Bitcoin Bounces Back to $70,000 after Multi‑Billion‑Dollar Crash – Market Still Under Pressure
February 10, 2026 –
After a sharp, intra‑day plunge that saw Bitcoin briefly dip below the $60,000 mark on Thursday, the leading cryptocurrency has steadied in a narrow range between $68,000 and $71,000. As of early Monday trade, the digital asset was hovering near $69,300, roughly 3 % lower than the previous close. While the rebound signals a short‑term technical recovery, the broader crypto market remains in a downtrend.
Market Overview
- Overall crypto capitalisation fell 2.2 % on the day, with the majority of top‑ten assets posting losses on both daily and weekly charts.
- Ethereum (ETH) continued its decline, slipping about 3.8 % over the past 24 hours and trading just above the $2,000 threshold—a level that has now been breached for a full week, resulting in a cumulative loss of roughly 12 % since early February.
- Solana (SOL) was the hardest‑hit among the large‑cap tokens, dropping around 4 % in the same period.
The sector’s momentum is still negative despite a modest bounce following last week’s market‑wide sell‑off.
On‑Chain Insight: Defensive Positioning
Glassnode analysts highlighted that Bitcoin’s market stance remains defensive across spot and derivatives markets. Their metrics indicate that unrealised losses now represent about 16 % of Bitcoin’s market capitalisation, a ratio that mirrors the stress seen in early May 2022 when substantial deleveraging preceded the Terra‑driven crash. Although on‑chain activity such as transaction volume shows signs of strengthening, profit‑and‑loss conditions remain deteriorating, suggesting that demand is tentative rather than robust.
Sentiment & Liquidity
- Fear & Greed Index: The crypto‑specific Fear & Greed Index stayed in the “extreme fear” zone for most of the past month, confirming prevailing investor anxiety.
- Liquidations: Data from CoinGlass show that leveraged positions continued to be forced out, with roughly $344 million in liquidations across all assets in the last 24 hours.
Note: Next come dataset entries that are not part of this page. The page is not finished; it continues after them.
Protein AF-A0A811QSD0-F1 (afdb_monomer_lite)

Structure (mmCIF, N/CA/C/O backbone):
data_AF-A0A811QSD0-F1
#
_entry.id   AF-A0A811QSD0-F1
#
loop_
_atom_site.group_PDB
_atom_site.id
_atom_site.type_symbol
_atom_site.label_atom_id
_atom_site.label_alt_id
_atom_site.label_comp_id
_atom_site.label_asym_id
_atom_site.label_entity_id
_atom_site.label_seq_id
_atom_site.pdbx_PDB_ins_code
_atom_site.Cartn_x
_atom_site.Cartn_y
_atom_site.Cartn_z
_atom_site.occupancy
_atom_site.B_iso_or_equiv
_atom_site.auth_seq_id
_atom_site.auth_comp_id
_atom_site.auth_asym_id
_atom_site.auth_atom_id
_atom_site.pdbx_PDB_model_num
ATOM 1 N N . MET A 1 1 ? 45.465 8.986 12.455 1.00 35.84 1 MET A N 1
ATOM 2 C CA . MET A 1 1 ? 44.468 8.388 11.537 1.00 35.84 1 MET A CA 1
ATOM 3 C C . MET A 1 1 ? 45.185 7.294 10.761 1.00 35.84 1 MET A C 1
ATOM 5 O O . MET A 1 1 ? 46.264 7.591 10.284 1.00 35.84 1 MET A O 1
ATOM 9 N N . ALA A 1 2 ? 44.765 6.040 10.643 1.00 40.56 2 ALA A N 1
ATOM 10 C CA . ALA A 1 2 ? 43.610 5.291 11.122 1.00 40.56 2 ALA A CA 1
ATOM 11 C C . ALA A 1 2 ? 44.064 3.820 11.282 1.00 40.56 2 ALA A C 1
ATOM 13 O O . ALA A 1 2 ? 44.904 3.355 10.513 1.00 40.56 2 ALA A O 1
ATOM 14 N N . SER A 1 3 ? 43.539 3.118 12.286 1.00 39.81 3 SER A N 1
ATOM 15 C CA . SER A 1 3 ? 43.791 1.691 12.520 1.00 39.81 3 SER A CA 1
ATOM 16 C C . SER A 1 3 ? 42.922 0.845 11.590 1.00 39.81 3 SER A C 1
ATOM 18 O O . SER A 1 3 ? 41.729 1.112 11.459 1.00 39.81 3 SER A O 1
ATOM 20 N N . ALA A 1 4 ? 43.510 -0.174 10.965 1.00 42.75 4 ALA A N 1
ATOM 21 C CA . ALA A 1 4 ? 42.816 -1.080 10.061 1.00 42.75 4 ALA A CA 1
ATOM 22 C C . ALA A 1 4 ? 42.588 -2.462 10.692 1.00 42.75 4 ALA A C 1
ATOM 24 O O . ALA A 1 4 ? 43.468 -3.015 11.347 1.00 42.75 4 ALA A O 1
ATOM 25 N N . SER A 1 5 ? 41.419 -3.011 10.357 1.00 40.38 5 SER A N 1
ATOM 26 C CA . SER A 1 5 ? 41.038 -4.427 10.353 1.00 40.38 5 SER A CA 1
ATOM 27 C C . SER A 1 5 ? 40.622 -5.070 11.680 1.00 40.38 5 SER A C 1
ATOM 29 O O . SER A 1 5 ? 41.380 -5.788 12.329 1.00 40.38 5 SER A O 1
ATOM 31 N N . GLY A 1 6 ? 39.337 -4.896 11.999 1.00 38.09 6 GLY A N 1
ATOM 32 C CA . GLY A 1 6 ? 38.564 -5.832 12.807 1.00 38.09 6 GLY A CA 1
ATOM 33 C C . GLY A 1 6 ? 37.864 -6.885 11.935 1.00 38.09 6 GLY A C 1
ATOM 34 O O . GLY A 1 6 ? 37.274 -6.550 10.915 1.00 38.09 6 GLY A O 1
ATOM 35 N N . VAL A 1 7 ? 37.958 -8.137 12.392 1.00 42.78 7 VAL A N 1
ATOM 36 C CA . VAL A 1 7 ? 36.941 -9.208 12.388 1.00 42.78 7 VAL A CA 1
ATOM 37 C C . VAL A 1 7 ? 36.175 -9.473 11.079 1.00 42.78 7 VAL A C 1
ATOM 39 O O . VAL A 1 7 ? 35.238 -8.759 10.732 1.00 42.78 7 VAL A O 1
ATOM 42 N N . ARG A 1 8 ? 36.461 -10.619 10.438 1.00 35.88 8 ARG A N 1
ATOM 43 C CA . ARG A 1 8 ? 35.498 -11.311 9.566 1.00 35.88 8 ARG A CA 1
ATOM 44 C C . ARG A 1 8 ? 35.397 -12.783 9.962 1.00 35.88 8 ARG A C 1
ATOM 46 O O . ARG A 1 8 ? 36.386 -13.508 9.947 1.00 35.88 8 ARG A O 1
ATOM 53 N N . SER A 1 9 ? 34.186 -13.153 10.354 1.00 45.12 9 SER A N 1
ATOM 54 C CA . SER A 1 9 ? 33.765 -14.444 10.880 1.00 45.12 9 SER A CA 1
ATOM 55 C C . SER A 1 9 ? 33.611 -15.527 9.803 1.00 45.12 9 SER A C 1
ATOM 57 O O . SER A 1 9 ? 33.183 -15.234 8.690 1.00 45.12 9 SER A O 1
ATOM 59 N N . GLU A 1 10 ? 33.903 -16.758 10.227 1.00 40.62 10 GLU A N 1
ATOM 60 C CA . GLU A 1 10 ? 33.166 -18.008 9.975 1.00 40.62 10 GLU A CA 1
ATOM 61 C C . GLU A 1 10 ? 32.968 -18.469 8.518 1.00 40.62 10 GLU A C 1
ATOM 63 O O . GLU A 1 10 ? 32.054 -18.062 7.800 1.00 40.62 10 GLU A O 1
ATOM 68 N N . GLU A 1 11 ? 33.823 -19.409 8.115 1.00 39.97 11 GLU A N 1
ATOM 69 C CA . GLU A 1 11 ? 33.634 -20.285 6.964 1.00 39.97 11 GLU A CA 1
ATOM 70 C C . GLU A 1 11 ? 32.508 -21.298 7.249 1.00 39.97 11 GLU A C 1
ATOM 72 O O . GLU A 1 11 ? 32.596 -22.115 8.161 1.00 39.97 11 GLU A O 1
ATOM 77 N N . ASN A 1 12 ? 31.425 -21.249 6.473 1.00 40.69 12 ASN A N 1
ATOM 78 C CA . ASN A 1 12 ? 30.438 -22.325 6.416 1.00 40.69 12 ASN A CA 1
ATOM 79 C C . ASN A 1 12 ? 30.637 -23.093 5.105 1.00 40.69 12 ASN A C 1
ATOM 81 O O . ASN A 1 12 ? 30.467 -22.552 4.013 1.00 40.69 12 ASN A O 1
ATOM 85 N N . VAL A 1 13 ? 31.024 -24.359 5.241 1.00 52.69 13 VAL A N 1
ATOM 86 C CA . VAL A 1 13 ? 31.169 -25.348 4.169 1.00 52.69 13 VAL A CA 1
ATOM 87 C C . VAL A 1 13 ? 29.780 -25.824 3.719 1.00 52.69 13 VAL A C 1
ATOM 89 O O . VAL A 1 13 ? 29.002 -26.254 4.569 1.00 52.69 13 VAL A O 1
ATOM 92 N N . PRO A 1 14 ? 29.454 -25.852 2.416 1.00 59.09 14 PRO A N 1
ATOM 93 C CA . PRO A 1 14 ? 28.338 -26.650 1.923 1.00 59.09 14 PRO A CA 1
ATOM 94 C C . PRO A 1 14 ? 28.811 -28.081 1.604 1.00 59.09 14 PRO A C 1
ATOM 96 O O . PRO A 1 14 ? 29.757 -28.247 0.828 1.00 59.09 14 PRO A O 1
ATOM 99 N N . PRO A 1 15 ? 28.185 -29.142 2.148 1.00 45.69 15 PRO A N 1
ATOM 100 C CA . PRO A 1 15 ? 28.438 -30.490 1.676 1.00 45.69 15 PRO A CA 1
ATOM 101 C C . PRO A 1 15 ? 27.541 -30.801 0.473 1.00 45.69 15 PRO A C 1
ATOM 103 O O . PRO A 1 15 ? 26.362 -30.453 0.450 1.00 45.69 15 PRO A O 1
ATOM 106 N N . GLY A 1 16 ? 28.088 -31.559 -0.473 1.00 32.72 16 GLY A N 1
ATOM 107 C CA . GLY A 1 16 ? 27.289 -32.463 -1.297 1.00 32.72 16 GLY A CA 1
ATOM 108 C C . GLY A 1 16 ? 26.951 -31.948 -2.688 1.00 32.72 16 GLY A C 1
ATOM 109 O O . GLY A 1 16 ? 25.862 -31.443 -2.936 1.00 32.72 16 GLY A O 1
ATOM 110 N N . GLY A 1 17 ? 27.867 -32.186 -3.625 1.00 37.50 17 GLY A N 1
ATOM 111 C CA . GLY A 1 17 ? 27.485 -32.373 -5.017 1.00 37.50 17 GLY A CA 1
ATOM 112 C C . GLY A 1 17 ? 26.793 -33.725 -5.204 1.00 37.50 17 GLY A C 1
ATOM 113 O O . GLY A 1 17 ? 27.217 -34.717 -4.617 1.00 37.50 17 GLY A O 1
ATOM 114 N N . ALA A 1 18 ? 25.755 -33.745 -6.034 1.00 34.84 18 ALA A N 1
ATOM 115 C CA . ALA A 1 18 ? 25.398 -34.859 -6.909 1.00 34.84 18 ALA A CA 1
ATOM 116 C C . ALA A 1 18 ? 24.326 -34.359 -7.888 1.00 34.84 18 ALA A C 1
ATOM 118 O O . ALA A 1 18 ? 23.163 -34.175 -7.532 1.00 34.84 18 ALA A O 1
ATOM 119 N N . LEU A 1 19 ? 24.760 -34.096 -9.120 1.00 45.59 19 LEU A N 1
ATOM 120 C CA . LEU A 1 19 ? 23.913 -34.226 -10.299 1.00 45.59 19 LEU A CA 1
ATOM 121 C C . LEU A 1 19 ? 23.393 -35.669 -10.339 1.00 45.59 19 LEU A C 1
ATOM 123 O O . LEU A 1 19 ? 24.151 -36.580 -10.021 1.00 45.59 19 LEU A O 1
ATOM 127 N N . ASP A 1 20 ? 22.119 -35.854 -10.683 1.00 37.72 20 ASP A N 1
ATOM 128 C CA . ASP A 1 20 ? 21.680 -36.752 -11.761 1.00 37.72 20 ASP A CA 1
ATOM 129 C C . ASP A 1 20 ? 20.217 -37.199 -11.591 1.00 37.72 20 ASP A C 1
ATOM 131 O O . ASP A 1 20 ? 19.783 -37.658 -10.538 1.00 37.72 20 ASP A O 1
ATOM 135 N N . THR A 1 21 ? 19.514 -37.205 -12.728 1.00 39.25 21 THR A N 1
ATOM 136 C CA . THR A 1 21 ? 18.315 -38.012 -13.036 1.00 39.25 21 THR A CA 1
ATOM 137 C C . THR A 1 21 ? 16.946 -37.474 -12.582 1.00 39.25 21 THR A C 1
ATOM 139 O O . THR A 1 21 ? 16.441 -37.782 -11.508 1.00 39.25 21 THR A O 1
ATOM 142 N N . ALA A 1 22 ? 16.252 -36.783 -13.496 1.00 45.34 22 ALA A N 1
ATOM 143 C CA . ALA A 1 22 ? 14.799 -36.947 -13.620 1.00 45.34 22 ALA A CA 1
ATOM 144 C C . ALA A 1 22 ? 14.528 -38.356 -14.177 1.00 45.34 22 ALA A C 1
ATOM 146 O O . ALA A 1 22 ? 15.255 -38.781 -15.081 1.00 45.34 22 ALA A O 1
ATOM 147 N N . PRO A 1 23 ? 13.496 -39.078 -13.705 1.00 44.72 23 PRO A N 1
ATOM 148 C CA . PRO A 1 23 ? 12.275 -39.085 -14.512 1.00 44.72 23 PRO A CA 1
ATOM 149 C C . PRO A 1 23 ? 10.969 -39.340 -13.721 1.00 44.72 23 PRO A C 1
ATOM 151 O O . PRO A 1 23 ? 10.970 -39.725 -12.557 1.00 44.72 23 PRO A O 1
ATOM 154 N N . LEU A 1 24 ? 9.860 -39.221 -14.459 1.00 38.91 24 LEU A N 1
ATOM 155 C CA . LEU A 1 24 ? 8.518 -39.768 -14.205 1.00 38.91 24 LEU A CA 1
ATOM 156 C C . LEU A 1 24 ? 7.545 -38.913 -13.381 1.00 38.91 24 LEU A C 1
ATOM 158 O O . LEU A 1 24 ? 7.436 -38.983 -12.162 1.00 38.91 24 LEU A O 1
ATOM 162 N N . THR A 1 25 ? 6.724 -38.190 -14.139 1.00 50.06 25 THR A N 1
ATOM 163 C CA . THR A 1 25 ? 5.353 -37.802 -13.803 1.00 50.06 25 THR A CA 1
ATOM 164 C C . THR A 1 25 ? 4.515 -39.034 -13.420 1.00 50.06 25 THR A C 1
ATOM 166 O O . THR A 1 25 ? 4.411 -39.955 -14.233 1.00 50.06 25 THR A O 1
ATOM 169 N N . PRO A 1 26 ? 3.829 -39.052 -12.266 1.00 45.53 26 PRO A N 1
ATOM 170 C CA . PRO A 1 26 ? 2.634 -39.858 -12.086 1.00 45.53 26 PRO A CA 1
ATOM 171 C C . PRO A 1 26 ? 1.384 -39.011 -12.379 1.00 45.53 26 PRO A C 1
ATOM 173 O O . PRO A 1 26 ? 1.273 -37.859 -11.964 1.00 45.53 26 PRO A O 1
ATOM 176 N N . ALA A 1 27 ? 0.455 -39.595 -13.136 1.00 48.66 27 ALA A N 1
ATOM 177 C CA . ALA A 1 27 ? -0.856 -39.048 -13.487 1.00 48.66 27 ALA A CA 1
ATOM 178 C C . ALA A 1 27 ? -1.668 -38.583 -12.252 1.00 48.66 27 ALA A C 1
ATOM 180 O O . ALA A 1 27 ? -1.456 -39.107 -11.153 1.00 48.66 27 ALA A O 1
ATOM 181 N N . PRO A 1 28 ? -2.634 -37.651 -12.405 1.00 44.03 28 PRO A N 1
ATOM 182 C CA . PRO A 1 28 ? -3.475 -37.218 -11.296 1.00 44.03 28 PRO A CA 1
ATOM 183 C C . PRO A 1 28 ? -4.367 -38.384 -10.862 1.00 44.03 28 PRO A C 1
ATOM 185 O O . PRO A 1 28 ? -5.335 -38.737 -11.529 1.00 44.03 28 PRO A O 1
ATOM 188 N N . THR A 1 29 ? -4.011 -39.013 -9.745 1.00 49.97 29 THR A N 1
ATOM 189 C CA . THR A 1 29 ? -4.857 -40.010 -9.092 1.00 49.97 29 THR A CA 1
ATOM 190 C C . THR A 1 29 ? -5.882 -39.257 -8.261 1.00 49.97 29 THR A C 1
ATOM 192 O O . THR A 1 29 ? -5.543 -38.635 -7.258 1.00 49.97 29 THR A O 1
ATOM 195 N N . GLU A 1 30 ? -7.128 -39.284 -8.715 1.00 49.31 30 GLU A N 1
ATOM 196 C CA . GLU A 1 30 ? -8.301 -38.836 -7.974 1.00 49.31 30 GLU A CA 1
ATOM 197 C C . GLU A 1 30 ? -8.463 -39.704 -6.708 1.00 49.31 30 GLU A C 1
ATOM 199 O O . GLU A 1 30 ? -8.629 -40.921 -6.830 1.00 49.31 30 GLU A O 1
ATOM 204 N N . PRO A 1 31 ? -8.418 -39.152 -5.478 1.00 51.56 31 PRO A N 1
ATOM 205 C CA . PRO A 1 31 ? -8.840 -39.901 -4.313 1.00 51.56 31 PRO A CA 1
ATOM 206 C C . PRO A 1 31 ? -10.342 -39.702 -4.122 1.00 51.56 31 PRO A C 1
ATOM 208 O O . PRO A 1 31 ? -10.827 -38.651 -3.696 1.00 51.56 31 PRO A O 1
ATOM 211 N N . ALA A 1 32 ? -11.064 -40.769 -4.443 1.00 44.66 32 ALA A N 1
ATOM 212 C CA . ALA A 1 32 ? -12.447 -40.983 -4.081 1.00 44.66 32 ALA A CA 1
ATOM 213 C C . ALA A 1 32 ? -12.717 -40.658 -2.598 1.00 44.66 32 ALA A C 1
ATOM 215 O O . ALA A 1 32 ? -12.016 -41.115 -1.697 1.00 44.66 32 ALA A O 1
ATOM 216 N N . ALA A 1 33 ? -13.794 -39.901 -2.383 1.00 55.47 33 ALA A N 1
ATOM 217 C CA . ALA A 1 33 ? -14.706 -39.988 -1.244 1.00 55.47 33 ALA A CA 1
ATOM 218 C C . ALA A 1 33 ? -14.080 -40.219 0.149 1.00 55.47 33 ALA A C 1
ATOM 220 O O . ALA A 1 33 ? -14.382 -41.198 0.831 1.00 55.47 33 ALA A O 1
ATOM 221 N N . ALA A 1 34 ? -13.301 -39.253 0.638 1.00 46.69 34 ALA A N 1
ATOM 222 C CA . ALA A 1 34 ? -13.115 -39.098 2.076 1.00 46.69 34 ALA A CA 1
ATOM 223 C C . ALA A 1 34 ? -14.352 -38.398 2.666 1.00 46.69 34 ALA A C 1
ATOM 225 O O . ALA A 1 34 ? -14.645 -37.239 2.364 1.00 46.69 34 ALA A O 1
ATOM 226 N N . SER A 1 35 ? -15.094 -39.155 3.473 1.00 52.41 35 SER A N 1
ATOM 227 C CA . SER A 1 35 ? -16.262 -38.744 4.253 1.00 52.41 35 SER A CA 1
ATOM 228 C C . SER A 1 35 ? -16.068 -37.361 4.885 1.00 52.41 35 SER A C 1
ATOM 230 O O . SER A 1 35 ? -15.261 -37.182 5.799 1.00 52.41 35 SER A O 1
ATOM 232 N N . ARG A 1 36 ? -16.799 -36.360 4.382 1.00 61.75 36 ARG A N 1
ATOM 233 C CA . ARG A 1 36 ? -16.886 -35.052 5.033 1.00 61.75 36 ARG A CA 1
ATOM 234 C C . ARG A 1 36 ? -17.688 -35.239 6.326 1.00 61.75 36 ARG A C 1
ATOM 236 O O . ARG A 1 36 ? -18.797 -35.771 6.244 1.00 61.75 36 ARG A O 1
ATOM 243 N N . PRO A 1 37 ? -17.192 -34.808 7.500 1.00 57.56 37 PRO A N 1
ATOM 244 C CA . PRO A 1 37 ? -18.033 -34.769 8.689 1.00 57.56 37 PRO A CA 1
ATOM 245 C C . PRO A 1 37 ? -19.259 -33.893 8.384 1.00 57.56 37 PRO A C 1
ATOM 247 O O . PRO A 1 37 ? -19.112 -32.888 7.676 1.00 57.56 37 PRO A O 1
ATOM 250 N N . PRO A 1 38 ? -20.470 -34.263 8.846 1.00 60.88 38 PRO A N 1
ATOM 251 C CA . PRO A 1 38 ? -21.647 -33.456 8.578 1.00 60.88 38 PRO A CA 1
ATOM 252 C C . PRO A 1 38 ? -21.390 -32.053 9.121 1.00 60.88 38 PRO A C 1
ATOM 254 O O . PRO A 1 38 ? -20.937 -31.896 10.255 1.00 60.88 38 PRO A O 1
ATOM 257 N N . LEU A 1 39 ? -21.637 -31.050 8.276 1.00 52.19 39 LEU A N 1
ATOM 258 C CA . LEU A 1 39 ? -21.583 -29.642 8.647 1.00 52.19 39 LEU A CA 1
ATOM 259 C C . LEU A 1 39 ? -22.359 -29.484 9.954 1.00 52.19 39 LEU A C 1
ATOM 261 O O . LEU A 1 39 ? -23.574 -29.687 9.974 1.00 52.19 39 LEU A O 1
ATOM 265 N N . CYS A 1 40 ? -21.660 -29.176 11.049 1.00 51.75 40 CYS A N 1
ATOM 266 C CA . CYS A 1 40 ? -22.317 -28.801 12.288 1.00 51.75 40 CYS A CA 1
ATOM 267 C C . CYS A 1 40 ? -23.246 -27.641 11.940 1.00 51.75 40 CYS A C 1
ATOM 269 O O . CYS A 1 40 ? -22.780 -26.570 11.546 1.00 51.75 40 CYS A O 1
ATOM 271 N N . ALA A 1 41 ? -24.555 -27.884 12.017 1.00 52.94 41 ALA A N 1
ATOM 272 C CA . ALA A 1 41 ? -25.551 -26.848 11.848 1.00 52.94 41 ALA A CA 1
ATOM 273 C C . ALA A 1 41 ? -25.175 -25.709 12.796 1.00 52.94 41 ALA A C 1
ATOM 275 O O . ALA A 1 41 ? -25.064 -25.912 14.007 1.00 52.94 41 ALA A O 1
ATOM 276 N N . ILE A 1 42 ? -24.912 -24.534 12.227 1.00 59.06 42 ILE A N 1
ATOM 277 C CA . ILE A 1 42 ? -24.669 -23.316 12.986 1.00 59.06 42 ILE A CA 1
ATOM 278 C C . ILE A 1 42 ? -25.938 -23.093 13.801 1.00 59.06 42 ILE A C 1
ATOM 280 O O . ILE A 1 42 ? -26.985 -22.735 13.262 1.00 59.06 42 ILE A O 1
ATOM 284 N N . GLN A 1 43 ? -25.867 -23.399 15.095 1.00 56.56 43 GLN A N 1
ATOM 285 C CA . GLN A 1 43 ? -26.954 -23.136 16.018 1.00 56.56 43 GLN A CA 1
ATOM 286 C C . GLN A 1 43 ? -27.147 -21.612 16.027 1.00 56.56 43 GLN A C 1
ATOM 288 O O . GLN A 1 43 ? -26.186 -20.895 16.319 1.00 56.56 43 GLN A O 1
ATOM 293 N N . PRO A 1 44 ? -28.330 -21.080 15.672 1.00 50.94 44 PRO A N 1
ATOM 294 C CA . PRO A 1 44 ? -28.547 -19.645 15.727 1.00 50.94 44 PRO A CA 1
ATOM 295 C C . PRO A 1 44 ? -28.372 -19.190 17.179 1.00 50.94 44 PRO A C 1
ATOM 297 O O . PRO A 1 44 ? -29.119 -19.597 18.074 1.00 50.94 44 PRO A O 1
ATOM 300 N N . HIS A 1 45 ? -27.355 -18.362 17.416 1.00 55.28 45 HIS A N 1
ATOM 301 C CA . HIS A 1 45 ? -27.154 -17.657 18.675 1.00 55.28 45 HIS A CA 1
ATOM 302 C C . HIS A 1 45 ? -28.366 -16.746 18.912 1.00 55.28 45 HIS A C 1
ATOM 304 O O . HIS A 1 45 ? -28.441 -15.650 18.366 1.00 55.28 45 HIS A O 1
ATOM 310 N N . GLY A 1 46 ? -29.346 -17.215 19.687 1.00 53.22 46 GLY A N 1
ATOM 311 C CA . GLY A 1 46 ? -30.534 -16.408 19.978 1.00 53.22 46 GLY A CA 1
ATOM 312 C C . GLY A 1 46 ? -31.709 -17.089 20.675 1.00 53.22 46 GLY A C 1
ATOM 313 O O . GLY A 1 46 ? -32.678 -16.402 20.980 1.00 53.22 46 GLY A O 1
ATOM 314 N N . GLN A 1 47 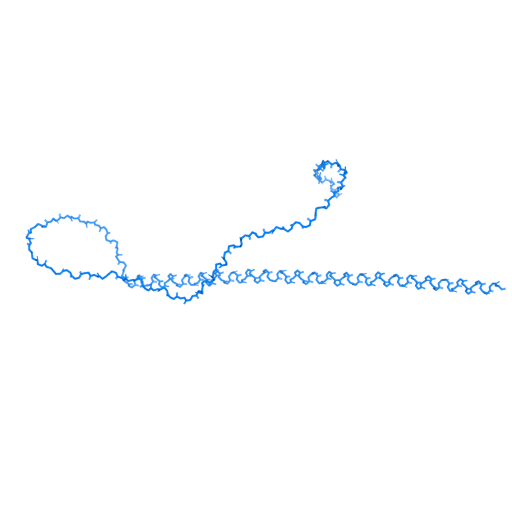? -31.679 -18.395 20.960 1.00 54.06 47 GLN A N 1
ATOM 315 C CA . GLN A 1 47 ? -32.788 -19.019 21.692 1.00 54.06 47 GLN A CA 1
ATOM 316 C C . GLN A 1 47 ? -32.569 -18.951 23.214 1.00 54.06 47 GLN A C 1
ATOM 318 O O . GLN A 1 47 ? -31.549 -19.448 23.705 1.00 54.06 47 GLN A O 1
ATOM 323 N N . PRO A 1 48 ? -33.501 -18.363 23.992 1.00 50.84 48 PRO A N 1
ATOM 324 C CA . PRO A 1 48 ? -33.434 -18.424 25.444 1.00 50.84 48 PRO A CA 1
ATOM 325 C C . PRO A 1 48 ? -33.594 -19.881 25.893 1.00 50.84 48 PRO A C 1
ATOM 327 O O . PRO A 1 48 ? -34.550 -20.563 25.527 1.00 50.84 48 PRO A O 1
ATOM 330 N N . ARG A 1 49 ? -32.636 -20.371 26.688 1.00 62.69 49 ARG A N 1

Bitcoin accounted for the largest share at about $182 million, followed by Ethereum with $71 million. These figures are modest compared with the multi‑billion‑dollar liquidations that ripped through the market toward the end of last week.
ETF Flows
- Spot Bitcoin ETFs recorded net outflows of $318 million for the week ending 6 February, though daily inflows turned positive later in the week. Cumulative net inflows to Bitcoin ETFs now total $54.7 billion, according to SoSoValue.
- Spot Ethereum ETFs saw net outflows of $166 million over the same week, with a single day of net inflows on 3 February. Cumulative inflows for Ethereum‑focused funds stand at approximately $11.8 billion.
ETF activity suggests that institutional interest remains sizeable, yet short‑term sentiment is still cautious.
Macro backdrop
U.S. Treasury yields climbed at the start of the week as investors awaited a slate of delayed economic data. The 10‑year note rose to 4.236 % and the 30‑year to 4.889 %, reflecting heightened expectations for tighter monetary conditions. All eyes are now on the upcoming non‑farm payroll report, slated for 11 February, which is projected to show 60 000 new jobs and an unchanged unemployment rate of 4.4 %.
Analysis & Key Takeaways
- Technical resilience, not a full recovery: Bitcoin’s ability to rebound into the $70k range demonstrates short‑term price support, but the asset remains down on the day and week, indicating that the broader downtrend is still intact.
- Defensive market structure: On‑chain data reveal a cautious market posture, with a significant share of unrealised losses. Historical parallels to May 2022 imply that a robust reversal would likely need fresh spot demand and a reduction in leveraged exposure.
- Continued risk aversion: Extreme‑fear sentiment and ongoing liquidations point to a risk‑off environment. Traders may remain hesitant to add new exposure until clearer macro data or a decisive catalyst emerges.
- Institutional liquidity flowing in, not out: ETF inflow balances remain strongly positive, underscoring that long‑term investors are still allocating capital to crypto, even as short‑term volatility persists.
- Macro influences cannot be ignored: Rising Treasury yields and upcoming employment data could sway risk appetite across both traditional and crypto markets, potentially amplifying or dampening price movements in the coming days.
Bottom line: Bitcoin’s regain to the $70,000 level offers a brief respite after a multi‑billion‑dollar crash, but the broader crypto ecosystem is still navigating a bearish landscape marked by defensive positioning, elevated fear, and modest liquidity outflows. Market participants should monitor on‑chain metrics, ETF flow trends, and macroeconomic releases for clues on the next directional move.